凝香往腳上套着襪子,隻見蕭瑾平躺在床上,拍了拍身邊空着的地方,“又不是黃花閨女了……”
凝香幹脆看他到底想倒騰些什麼,把剛披了的外衣一扔,“噔噔噔”上了床,掀了被子往裡頭一躺,這厮果然有詐,她腦袋剛觸到枕頭,整個人就被一把攬到了他的懷裡。她剛想掙紮,他倒好,手一壓,她的鼻子直接擠到他胸口了,連呼氣都難。

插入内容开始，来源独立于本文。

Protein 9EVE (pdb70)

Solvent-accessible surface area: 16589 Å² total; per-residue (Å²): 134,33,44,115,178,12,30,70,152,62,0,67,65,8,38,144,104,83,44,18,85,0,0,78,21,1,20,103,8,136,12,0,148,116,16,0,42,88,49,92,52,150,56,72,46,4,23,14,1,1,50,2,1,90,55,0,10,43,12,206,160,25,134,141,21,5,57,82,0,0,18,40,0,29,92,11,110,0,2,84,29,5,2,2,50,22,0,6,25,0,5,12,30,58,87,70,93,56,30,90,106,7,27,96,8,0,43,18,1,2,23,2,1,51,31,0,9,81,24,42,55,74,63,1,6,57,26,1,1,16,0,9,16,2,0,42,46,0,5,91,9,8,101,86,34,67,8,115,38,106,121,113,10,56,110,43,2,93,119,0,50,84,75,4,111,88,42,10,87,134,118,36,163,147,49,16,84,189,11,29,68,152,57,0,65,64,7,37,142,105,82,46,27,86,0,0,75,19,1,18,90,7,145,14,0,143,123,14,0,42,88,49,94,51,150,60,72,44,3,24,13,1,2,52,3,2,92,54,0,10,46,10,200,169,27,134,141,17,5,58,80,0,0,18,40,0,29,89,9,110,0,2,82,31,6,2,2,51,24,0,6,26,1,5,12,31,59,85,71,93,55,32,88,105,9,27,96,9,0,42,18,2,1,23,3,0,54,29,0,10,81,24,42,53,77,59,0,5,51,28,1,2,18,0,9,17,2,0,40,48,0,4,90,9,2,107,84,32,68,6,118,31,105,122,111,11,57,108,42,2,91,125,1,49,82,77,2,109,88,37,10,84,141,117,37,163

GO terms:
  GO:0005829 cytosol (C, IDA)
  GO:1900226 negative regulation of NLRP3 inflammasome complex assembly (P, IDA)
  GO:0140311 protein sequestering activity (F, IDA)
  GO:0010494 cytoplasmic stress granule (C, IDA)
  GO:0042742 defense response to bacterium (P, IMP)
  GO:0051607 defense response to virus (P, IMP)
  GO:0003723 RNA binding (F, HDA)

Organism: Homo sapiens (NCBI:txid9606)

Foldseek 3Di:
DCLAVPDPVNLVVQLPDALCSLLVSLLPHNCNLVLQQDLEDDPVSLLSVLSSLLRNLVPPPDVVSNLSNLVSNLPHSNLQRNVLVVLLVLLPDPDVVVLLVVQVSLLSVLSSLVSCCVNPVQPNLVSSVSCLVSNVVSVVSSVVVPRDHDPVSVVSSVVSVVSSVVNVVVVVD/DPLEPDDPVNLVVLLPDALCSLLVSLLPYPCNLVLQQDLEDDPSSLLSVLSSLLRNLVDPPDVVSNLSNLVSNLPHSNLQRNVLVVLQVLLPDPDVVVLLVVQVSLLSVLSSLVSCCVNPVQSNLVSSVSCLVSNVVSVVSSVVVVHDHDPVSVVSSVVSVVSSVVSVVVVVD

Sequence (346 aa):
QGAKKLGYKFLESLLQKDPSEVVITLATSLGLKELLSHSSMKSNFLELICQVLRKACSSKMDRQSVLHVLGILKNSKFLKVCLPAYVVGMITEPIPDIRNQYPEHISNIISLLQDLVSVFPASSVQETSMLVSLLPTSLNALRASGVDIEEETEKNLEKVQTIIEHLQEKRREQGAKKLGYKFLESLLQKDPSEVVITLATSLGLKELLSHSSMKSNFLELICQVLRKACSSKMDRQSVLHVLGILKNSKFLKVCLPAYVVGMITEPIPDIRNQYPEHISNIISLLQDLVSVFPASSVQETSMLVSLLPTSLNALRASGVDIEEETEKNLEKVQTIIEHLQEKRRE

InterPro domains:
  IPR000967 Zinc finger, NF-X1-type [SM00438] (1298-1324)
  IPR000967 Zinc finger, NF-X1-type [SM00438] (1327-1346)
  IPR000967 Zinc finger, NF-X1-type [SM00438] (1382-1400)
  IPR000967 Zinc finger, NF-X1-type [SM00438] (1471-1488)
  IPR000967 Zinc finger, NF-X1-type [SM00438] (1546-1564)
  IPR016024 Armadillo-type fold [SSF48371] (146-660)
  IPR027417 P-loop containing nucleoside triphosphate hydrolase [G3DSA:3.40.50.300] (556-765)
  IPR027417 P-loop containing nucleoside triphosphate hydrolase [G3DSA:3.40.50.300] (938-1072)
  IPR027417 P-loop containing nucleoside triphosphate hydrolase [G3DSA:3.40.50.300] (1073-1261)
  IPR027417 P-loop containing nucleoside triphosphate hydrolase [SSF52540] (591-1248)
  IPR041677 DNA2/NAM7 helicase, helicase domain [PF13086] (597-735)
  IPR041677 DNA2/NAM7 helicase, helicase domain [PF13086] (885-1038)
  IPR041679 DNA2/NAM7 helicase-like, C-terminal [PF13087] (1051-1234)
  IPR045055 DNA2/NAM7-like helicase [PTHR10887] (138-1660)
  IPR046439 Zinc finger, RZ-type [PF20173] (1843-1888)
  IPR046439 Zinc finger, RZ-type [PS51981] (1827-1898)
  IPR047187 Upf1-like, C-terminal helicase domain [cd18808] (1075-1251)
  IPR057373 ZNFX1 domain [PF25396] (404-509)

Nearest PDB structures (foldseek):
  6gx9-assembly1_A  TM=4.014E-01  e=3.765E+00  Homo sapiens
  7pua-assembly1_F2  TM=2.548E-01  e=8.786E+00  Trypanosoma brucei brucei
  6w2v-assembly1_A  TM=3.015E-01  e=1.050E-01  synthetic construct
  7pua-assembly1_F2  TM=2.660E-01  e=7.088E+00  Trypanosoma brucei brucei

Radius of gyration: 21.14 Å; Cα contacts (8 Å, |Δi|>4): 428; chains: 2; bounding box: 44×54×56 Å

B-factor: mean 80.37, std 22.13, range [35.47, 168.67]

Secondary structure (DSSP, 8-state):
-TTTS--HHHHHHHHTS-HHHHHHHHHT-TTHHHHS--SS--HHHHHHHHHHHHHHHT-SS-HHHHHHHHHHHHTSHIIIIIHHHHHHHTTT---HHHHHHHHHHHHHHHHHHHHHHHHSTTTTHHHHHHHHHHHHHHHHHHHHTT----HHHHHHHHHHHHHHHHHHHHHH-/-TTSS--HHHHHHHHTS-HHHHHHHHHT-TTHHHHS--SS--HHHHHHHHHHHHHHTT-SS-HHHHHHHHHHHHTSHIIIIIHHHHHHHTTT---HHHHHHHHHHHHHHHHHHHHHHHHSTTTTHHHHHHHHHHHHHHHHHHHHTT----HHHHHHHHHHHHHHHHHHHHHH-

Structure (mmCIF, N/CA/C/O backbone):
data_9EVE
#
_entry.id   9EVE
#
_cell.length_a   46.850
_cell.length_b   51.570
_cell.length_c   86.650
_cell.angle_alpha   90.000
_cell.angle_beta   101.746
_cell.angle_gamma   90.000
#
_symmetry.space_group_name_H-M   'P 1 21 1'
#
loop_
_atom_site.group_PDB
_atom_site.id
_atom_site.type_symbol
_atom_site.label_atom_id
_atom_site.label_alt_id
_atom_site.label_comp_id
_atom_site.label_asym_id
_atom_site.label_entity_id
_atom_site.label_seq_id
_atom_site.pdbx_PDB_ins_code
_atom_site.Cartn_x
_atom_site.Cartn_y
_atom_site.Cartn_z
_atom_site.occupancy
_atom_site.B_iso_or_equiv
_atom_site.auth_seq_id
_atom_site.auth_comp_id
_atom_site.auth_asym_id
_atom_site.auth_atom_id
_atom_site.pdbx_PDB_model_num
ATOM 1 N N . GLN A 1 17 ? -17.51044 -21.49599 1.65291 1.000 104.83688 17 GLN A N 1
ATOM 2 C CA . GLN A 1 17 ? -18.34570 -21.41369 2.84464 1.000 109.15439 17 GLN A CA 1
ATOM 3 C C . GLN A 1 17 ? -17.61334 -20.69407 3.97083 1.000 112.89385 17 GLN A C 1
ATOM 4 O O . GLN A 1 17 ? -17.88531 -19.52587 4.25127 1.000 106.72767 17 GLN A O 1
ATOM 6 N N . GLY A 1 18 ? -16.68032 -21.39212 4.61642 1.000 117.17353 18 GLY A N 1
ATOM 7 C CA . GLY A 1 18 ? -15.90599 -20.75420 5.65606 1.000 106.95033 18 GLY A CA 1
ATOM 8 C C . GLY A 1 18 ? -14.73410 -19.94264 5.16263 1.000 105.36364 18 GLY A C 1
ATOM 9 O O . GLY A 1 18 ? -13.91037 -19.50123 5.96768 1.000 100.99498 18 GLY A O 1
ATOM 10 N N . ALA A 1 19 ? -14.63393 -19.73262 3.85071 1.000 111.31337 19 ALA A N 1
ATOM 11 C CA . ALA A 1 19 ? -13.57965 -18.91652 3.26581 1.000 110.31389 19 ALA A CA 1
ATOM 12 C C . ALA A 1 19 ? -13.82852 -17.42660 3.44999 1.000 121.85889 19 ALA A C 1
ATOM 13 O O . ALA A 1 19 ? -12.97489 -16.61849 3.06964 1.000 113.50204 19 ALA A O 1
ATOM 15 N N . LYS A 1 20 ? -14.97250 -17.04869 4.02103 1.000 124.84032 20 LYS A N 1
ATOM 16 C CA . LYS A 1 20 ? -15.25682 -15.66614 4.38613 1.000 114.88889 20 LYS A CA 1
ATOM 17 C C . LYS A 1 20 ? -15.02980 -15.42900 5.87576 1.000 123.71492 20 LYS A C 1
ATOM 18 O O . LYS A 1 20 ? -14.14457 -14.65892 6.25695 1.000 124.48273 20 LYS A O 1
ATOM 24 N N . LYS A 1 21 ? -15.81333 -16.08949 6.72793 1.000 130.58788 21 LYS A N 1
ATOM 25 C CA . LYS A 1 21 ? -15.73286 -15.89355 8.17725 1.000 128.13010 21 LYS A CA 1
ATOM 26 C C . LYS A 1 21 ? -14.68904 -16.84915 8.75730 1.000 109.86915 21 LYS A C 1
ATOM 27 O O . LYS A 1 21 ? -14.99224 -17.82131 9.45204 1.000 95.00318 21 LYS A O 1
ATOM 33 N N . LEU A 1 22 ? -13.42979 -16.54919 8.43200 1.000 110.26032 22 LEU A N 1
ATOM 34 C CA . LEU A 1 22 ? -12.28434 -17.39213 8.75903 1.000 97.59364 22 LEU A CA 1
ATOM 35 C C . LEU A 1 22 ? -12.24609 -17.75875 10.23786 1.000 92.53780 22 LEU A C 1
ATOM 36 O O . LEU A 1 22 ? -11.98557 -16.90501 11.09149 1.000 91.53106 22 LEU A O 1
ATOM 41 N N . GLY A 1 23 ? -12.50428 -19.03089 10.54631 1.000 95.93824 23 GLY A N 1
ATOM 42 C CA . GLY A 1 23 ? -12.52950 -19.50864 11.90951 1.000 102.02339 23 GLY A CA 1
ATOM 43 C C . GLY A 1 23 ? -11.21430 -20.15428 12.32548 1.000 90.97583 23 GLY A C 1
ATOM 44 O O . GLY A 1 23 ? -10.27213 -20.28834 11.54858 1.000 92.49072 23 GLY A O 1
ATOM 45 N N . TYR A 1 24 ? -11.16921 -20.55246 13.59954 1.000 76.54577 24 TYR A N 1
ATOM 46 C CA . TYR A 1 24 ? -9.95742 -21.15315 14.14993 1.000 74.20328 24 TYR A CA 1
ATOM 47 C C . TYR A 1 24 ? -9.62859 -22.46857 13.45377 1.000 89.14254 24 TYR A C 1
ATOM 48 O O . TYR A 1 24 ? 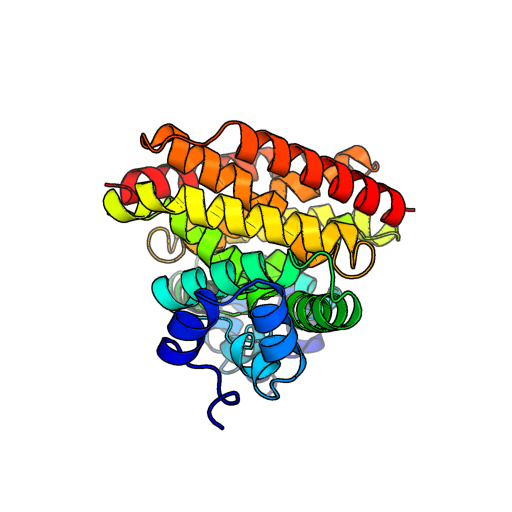-8.47975 -22.70685 13.06211 1.000 87.28977 24 TYR A O 1
ATOM 57 N N . LYS A 1 25 ? -10.62931 -23.33864 13.28953 1.000 90.88284 25 LYS A N 1
ATOM 58 C CA . LYS A 1 25 ? -10.39157 -24.61581 12.62408 1.000 83.96493 25 LYS A CA 1
ATOM 59 C C . LYS A 1 25 ? -10.06918 -24.42331 11.14791 1.000 83.85610 25 LYS A C 1
ATOM 60 O O . LYS A 1 25 ? -9.25743 -25.17143 10.58540 1.000 84.71162 25 LYS A O 1
ATOM 66 N N . PHE A 1 26 ? -10.67954 -23.42216 10.50891 1.000 76.62290 26 PHE A N 1
ATOM 67 C CA . PHE A 1 26 ? -10.37847 -23.16123 9.10672 1.000 74.85612 26 PHE A CA 1
ATOM 68 C C . PHE A 1 26 ? -8.92662 -22.74109 8.93429 1.000 74.11767 26 PHE A C 1
ATOM 69 O O . PHE A 1 26 ? -8.24274 -23.21339 8.02156 1.000 81.08466 26 PHE A O 1
ATOM 77 N N . LEU A 1 27 ? -8.43299 -21.86092 9.80811 1.000 77.02157 27 LEU A N 1
ATOM 78 C CA . LEU A 1 27 ? -7.03206 -21.46395 9.72462 1.000 79.96506 27 LEU A CA 1
ATOM 79 C C . LEU A 1 27 ? -6.10409 -22.60636 10.11501 1.000 77.94380 27 LEU A C 1
ATOM 80 O O . LEU A 1 27 ? -5.00523 -22.72481 9.56099 1.000 72.62521 27 LEU A O 1
ATOM 85 N N . GLU A 1 28 ? -6.53491 -23.46947 11.03939 1.000 83.99987 28 GLU A N 1
ATOM 86 C CA . GLU A 1 28 ? -5.73129 -24.63812 11.38439 1.000 83.63363 28 GLU A CA 1
ATOM 87 C C . GLU A 1 28 ? -5.55436 -25.55217 10.17997 1.000 81.69780 28 GLU A C 1
ATOM 88 O O . GLU A 1 28 ? -4.45528 -26.06144 9.93158 1.000 78.71124 28 GLU A O 1
ATOM 94 N N . SER A 1 29 ? -6.62814 -25.77075 9.41892 1.000 75.80123 29 SER A N 1
ATOM 95 C CA . SER A 1 29 ? -6.52158 -26.59938 8.22182 1.000 75.64417 29 SER A CA 1
ATOM 96 C C . SER A 1 29 ? -5.74132 -25.88325 7.12459 1.000 69.58686 29 SER A C 1
ATOM 97 O O . SER A 1 29 ? -4.96101 -26.51027 6.39876 1.000 63.13074 29 SER A O 1
ATOM 100 N N . LEU A 1 30 ? -5.93640 -24.56818 6.99391 1.000 76.15948 30 LEU A N 1
ATOM 101 C CA . LEU A 1 30 ? -5.26913 -23.79930 5.94881 1.000 66.99492 30 LEU A CA 1
ATOM 102 C C . LEU A 1 30 ? -3.76356 -23.70906 6.17138 1.000 66.01024 30 LEU A C 1
ATOM 103 O O . LEU A 1 30 ? -3.00469 -23.60356 5.20117 1.000 62.52155 30 LEU A O 1
ATOM 108 N N . LEU A 1 31 ? -3.31198 -23.74802 7.42918 1.000 67.72922 31 LEU A N 1
ATOM 109 C CA . LEU A 1 31 ? -1.88173 -23.63013 7.70209 1.000 63.51893 31 LEU A CA 1
ATOM 110 C C . LEU A 1 31 ? -1.08739 -24.77656 7.08707 1.000 72.89986 31 LEU A C 1
ATOM 111 O O . LEU A 1 31 ? 0.07652 -24.59126 6.71205 1.000 72.48319 31 LEU A O 1
ATOM 116 N N . GLN A 1 32 ? -1.69329 -25.96101 6.96885 1.000 73.80992 32 GLN A N 1
ATOM 117 C CA . GLN A 1 32 ? -0.97916 -27.11427 6.43177 1.000 76.35216 32 GLN A CA 1
ATOM 118 C C . GLN A 1 32 ? -0.68040 -26.98010 4.94325 1.000 80.86739 32 GLN A C 1
ATOM 119 O O . GLN A 1 32 ? 0.25835 -27.61833 4.45497 1.000 86.49684 32 GLN A O 1
ATOM 125 N N . LYS A 1 33 ? -1.44968 -26.17465 4.21449 1.000 72.69599 33 LYS A N 1
ATOM 126 C CA . LYS A 1 33 ? -1.20109 -25.98192 2.79476 1.000 61.12794 33 LYS A CA 1
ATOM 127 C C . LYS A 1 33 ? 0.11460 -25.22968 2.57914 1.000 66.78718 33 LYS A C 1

他對她今夜異常的主動留下了陰影,于是箍得緊緊的,“睡覺。”
凝香覺得這場景太怪異,不久前他們才打得你死我活,這會兒怎麼又抱到一起了。她想踹他一腳,腿反被他給夾住了,突然想到明日之後他們再無來日,于是也就任他了。
懷裡的女子不再掙紮,蕭瑾伸手摸摸她毛茸茸的腦袋,緩緩閉上了眼睛,突然又記起什麼,嘴唇飛快往她額上碰了碰。
不等凝香圓溜溜的眼睛鼓起來,蕭瑾惡人先告狀,湊到她耳邊道:“睡覺!”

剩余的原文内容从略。